Search code examples
excelvbaadodbvba7vba6

Fix BOM issues when reading UTF-8 encoded CSVs with VBA ()


I'd like to get fresh advice on the infamous issue caused by the Byte Order Mark ( or EF BB BF in hex) when trying to read UTF-8 encoded CSVs with VBA (Excel). Note that I'd like to avoid opening the CSV with Workbooks.Open or FileSystemObject. Actually, I'd rather use an adodb.RecordSet as I need to execute some kind of SQL queries.

After having read many (many!) things, I believe the 4 best solutions to deal with this specific issue are:

  • Removing the BOM before reading the CSV with ADODB.Connection / ADODB.RecordSet (for instance, via #iFile or Scripting.FileSystemObject-OpenAsTextStream to efficiently read the first line of the file and remove the BOM).
  • Creating a schema.ini file so that ADO properly parses the CSV.
  • Using some modules created by wizards (like W. Garcia's class module).
  • Using an ADODB.Stream and setting Charset = "UTF-8".
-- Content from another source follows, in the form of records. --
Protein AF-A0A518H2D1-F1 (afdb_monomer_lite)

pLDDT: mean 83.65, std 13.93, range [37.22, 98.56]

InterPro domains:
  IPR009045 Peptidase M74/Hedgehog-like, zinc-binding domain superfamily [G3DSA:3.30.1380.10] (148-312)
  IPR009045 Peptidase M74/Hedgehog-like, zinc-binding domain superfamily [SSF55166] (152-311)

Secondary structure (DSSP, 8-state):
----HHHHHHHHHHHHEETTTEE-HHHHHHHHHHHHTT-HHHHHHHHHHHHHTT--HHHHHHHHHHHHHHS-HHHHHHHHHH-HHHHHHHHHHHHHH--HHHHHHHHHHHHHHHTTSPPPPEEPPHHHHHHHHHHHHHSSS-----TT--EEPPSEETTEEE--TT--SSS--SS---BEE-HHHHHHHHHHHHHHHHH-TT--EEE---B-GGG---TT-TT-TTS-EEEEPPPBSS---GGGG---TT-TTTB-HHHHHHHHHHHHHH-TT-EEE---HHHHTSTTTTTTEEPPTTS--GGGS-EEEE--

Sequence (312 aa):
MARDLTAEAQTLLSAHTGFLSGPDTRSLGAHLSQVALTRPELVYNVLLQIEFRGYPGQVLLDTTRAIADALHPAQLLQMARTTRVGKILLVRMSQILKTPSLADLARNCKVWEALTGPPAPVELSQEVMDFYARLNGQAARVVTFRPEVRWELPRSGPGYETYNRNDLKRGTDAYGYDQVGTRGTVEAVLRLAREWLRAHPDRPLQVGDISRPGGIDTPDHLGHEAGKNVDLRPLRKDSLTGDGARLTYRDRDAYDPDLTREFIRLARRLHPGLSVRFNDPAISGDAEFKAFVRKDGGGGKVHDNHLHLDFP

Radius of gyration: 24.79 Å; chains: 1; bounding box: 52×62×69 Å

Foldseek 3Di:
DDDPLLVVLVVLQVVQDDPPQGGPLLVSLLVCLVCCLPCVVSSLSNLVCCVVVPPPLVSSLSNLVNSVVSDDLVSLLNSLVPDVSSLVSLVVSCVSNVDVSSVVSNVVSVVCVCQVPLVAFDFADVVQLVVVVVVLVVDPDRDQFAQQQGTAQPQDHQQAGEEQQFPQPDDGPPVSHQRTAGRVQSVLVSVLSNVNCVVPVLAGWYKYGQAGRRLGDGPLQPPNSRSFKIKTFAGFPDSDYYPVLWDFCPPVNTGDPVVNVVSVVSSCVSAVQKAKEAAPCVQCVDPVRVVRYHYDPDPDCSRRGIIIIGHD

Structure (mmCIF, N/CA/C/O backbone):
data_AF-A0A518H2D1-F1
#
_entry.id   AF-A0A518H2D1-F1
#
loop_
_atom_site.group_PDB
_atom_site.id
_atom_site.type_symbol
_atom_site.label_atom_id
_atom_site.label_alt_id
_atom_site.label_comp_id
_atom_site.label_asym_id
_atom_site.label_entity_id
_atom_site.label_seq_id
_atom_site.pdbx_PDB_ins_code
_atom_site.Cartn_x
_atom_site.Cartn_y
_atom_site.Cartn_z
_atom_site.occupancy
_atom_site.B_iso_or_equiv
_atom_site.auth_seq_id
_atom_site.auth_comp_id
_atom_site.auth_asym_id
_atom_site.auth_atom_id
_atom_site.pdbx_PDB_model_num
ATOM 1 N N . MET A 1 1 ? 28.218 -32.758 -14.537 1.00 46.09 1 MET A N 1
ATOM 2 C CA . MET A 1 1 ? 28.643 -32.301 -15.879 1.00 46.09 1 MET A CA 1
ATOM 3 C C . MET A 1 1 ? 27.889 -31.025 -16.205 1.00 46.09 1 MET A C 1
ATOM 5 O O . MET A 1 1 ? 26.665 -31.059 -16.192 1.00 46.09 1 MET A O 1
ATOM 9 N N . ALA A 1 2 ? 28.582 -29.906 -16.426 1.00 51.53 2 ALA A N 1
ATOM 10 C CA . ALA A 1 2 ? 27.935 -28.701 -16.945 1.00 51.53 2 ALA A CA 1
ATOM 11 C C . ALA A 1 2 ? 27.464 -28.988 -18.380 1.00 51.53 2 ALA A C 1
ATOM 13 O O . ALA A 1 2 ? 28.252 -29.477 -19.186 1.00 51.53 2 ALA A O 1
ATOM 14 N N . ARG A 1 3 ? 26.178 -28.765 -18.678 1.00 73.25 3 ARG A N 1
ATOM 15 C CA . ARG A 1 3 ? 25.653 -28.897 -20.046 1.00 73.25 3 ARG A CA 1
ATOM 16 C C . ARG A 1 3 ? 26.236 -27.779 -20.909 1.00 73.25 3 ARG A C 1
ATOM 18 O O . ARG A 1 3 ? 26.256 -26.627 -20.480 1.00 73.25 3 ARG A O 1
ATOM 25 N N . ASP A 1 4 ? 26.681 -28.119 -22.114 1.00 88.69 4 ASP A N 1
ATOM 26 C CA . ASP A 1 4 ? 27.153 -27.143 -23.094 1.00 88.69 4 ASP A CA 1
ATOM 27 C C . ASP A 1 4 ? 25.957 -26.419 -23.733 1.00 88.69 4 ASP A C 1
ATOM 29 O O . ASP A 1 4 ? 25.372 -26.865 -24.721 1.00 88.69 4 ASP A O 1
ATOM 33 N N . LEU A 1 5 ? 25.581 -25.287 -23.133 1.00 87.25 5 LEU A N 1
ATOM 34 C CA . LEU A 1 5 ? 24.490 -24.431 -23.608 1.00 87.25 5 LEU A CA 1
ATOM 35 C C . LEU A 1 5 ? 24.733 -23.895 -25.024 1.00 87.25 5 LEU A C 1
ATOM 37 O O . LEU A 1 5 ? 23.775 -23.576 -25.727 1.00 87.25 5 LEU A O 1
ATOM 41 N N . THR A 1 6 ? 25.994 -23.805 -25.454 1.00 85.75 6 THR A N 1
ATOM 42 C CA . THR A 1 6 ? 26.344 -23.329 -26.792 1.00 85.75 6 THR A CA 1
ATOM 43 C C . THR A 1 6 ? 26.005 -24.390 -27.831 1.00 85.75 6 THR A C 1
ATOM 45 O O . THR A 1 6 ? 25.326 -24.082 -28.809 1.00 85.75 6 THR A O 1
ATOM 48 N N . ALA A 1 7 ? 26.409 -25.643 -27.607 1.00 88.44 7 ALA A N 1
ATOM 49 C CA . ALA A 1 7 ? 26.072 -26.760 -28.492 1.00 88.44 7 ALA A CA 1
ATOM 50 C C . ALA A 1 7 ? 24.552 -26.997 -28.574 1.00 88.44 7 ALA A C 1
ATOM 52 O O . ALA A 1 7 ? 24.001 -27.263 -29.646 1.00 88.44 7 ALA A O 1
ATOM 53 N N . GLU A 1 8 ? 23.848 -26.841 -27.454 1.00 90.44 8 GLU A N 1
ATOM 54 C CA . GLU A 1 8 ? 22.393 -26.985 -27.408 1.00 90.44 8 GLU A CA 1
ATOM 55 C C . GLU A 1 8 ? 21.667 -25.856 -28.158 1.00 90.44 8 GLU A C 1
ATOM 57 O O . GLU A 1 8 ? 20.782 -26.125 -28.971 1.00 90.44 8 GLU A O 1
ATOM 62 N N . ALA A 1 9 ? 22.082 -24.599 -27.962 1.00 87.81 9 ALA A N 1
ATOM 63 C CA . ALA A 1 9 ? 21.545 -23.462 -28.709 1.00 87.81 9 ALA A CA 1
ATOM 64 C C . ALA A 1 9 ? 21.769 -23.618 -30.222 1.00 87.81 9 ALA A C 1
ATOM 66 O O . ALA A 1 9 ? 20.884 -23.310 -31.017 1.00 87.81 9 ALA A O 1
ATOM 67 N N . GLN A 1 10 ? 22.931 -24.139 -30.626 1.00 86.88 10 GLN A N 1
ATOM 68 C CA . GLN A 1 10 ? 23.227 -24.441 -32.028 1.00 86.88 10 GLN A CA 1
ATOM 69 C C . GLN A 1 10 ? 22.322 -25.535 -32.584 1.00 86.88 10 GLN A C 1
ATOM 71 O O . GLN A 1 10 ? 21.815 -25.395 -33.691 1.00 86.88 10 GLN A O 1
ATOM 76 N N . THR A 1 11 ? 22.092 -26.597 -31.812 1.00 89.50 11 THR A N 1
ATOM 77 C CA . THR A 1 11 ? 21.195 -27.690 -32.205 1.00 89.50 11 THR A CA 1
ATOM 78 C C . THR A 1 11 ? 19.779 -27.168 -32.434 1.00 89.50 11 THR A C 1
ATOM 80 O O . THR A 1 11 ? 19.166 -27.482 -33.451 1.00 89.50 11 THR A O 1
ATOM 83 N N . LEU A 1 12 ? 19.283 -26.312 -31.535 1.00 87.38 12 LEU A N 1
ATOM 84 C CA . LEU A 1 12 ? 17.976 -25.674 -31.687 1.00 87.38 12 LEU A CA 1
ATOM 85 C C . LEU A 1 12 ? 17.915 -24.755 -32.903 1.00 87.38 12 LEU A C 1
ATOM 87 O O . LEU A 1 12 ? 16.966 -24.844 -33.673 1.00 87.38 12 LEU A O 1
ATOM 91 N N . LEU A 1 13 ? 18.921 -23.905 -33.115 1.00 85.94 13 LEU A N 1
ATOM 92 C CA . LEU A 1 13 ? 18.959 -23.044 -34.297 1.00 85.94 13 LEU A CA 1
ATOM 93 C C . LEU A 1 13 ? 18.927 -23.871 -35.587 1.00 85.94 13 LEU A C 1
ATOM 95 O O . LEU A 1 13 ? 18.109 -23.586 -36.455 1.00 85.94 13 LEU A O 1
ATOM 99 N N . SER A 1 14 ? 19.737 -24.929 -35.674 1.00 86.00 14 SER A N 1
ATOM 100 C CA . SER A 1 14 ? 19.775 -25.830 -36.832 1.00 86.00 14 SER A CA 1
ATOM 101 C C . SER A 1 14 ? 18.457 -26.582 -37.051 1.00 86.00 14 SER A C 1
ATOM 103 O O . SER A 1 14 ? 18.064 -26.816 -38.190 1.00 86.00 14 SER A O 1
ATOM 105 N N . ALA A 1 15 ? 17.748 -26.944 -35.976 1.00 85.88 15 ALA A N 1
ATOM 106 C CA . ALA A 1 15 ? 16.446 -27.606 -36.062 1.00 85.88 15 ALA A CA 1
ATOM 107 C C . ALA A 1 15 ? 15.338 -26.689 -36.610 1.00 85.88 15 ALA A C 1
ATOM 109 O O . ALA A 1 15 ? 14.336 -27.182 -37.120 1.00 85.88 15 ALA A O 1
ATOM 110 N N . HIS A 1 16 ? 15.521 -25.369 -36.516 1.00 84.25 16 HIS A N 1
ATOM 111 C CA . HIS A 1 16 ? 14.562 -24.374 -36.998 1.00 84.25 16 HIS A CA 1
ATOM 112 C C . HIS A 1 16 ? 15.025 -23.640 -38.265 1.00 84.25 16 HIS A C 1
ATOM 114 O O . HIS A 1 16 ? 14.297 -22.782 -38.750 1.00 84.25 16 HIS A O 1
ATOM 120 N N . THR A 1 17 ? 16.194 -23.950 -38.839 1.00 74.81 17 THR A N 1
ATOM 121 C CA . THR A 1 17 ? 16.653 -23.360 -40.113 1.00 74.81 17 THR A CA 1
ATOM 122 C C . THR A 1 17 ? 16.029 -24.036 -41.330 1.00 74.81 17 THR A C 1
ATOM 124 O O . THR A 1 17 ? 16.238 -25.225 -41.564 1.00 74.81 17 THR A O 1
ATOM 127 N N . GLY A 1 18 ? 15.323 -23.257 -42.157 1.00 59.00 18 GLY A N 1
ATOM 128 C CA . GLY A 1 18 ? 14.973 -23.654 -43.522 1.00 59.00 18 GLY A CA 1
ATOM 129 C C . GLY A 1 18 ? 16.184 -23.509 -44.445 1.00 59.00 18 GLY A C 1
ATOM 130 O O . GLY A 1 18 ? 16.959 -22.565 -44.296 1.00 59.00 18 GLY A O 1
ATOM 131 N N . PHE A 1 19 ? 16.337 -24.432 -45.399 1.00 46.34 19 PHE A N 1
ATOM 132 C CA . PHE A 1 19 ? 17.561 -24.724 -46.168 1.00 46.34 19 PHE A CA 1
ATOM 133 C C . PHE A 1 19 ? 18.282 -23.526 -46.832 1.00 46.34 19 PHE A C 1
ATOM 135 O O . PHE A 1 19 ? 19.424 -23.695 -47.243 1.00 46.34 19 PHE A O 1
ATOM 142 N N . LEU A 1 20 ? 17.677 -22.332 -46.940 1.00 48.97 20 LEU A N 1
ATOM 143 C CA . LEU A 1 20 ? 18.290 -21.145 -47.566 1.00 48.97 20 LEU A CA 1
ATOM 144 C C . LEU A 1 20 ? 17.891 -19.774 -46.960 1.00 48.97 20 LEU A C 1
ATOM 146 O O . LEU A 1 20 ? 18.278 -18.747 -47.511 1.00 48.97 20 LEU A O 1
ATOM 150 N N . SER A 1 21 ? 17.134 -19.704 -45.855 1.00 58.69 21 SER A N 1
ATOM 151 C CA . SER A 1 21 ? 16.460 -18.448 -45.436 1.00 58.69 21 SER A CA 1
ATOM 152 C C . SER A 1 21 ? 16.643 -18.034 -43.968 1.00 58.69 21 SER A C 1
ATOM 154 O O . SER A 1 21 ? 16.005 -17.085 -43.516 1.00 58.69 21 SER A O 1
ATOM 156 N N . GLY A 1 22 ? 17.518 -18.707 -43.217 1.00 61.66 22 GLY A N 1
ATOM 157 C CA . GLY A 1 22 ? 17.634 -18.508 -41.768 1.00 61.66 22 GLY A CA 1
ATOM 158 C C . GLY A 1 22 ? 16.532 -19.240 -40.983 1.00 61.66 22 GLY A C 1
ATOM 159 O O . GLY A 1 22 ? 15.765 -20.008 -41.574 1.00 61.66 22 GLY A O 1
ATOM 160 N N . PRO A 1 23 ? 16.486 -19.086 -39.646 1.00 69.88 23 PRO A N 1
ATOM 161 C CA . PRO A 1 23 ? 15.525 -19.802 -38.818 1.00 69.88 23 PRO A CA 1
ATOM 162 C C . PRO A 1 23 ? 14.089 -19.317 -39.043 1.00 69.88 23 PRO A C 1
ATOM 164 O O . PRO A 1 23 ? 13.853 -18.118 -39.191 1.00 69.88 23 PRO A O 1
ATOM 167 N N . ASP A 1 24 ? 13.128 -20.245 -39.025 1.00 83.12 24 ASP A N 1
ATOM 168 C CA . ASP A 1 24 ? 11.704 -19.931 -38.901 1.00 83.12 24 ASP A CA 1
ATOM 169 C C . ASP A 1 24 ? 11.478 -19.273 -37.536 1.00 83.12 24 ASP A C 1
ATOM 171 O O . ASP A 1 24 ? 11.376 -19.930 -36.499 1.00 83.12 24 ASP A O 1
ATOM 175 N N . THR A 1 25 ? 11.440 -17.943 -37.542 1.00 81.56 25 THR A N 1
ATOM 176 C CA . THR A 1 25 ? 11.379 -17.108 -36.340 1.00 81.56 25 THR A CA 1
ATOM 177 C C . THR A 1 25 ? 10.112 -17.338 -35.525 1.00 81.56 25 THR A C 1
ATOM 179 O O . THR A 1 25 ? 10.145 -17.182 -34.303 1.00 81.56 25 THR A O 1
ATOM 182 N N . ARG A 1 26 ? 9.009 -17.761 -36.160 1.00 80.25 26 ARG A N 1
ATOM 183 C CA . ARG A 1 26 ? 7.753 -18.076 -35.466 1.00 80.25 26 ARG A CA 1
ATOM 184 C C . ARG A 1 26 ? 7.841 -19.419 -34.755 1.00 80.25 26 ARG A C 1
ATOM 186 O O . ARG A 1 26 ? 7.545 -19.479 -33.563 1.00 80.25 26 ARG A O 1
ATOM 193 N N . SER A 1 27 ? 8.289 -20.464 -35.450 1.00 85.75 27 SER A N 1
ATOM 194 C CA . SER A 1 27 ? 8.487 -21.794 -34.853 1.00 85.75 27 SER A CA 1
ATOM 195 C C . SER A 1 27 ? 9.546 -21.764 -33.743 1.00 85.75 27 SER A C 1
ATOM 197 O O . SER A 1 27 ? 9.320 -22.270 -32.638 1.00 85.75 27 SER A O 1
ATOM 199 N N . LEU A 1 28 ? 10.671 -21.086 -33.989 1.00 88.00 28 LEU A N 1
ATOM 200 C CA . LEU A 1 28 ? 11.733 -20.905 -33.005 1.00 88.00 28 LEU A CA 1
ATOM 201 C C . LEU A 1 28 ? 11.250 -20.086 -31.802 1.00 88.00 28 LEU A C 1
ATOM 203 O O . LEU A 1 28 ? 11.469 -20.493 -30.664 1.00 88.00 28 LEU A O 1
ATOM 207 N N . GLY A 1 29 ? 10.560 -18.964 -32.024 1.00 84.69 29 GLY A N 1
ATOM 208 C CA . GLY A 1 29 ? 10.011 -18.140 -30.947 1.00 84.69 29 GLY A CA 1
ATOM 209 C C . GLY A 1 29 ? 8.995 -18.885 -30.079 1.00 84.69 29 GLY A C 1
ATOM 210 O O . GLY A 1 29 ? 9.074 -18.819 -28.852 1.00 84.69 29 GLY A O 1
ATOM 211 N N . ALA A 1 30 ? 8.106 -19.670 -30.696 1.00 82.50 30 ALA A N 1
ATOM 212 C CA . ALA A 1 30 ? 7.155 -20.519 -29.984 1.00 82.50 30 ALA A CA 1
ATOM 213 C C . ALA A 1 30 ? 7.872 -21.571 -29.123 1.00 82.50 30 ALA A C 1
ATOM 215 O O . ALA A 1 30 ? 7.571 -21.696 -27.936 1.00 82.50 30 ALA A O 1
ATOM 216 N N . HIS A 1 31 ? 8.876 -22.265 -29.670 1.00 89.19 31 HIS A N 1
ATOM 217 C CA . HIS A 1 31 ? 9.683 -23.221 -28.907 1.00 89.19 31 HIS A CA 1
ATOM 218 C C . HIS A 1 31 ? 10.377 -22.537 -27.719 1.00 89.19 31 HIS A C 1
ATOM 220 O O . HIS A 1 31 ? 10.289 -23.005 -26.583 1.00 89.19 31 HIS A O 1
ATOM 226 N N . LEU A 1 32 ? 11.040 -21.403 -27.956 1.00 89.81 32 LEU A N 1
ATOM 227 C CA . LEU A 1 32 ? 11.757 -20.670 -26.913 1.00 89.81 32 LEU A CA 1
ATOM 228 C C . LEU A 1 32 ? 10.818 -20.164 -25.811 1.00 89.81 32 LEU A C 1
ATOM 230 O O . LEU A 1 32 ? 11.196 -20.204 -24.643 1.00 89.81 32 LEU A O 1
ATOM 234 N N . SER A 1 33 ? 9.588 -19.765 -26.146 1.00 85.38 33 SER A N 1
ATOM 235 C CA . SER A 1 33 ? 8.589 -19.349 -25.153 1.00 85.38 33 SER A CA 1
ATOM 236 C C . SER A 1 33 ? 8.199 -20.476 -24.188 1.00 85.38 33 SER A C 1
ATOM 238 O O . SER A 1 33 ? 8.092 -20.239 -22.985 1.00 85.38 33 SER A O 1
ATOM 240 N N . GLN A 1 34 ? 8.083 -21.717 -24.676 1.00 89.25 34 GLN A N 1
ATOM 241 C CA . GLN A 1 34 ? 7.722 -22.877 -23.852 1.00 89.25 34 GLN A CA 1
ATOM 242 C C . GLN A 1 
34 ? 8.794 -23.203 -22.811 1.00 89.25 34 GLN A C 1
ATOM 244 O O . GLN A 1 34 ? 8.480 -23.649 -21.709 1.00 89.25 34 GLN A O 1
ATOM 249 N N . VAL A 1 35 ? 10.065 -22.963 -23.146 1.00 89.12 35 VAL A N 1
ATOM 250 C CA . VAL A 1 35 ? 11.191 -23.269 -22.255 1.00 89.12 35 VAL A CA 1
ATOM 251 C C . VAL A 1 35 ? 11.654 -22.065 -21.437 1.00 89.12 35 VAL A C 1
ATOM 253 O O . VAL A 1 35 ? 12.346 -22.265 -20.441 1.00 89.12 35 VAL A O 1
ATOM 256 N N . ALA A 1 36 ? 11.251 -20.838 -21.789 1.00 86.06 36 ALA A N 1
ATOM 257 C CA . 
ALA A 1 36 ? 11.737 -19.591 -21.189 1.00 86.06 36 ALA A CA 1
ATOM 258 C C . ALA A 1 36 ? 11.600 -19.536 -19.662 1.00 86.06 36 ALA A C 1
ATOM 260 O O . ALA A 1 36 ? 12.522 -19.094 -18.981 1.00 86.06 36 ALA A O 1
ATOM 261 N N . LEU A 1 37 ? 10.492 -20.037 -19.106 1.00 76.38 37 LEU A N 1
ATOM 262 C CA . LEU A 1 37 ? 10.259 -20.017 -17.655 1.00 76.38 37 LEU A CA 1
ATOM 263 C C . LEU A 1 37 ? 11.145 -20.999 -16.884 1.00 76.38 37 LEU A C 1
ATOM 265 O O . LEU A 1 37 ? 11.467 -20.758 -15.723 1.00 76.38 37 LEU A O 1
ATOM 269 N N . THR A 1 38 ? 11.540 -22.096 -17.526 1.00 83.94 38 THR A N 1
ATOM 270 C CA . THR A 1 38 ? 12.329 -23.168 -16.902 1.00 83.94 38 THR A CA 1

The last solution (using a stream) seems quite fine but doing the following returns a string:

Sub loadCsv()

    Const adModeReadWrite As Integer = 3

    With CreateObject("ADODB.Stream")
        .Charset = "utf-8"
        .Mode = adModeReadWrite
        .Open
        .LoadFromFile ("C:\atestpath\test.csv")
        Debug.Print .readtext
    End With
 
End Sub

Do you know any trick that could help using the string returned by .readtext as the Data Source of an ADODB.RecordSet or ADODB.Connection (apart from looping to manually populate the fields of my recordset)?


Solution

  • EDIT: I found that loading the CSV with a querytable object (see this good example) or through a WorkbookQuery object (introduced in Excel 2016) are the easiest and probably most reliable ways to proceed (see an example from the documentation here).

    OLD ANSWER:

    Talking with @Profex encouraged me to further investigate the issue. Turns out there are 2 problems: the BOM and the delimiter used for the CSV. The ADO connection string I need to use is :

    strCon = "Provider=Microsoft.ACE.OLEDB.12.0;Data Source=C:\Users\test\;Extended Properties='text;HDR=YES;CharacterSet=65001;FMT=Delimited(;)'"
    

    But FMT does not work with a semicolon (FMT=Delimited(;)), at least with Microsoft.ACE.OLEDB.12.0 on a x64 system (Excel x64). Thus, @Profex was quite right to state:

    even though the first field name has a ? in front of it, it doesn't look like it actually matters

    given that he was using FMT=Delimited on a CSV delimited by a simple comma (",").

    Some people suggest to edit the registry so that the semicolon delimiter is accepted. I'd like to avoid that. Also, I'd rather not create a schema.ini file (even if that may be the best solution for complex CSVs). Thus, the only solutions remaining require to edit the CSV before creating the ADODB.Connection.

    I know my CSV will always have the problematical BOM as well as the same basic structure (something like "date";"count"). Thus I decided to go with this code:

    Dim arrByte() As Byte
    Dim strFilename As String
    Dim iFile As Integer
    Dim strBuffer As String
    strFilename = "C:\Users\test\t1.csv"
    If Dir(strFilename) <> "" Then 'check if the file exists, because if not, it would be created when it is opened for Binary mode.
        iFile = FreeFile
        Open strFilename For Binary Access Read Write As #iFile
        strBuffer = String(3, " ") 'We know the BOM has a length of 3
        Get #iFile, , strBuffer
        If strBuffer = "" 'Check if the BOM is there
            strBuffer = String(LOF(iFile) - 3, " ")
            Get #iFile, , strBuffer 'the current read position is ok because we already used a Get. We store the whole content of the file without the BOM in strBuffer
            arrByte = Replace(strBuffer, ";", ",") 'We replace every semicolon by a colon
            Put #iFile, 1, arrByte
        End If
        Close #iFile
    End If
    

    (note: one might use arrByte = StrConv(Replace(strBuffer, ";", ","), vbFromUnicode) because the bytes array is in ANSI format).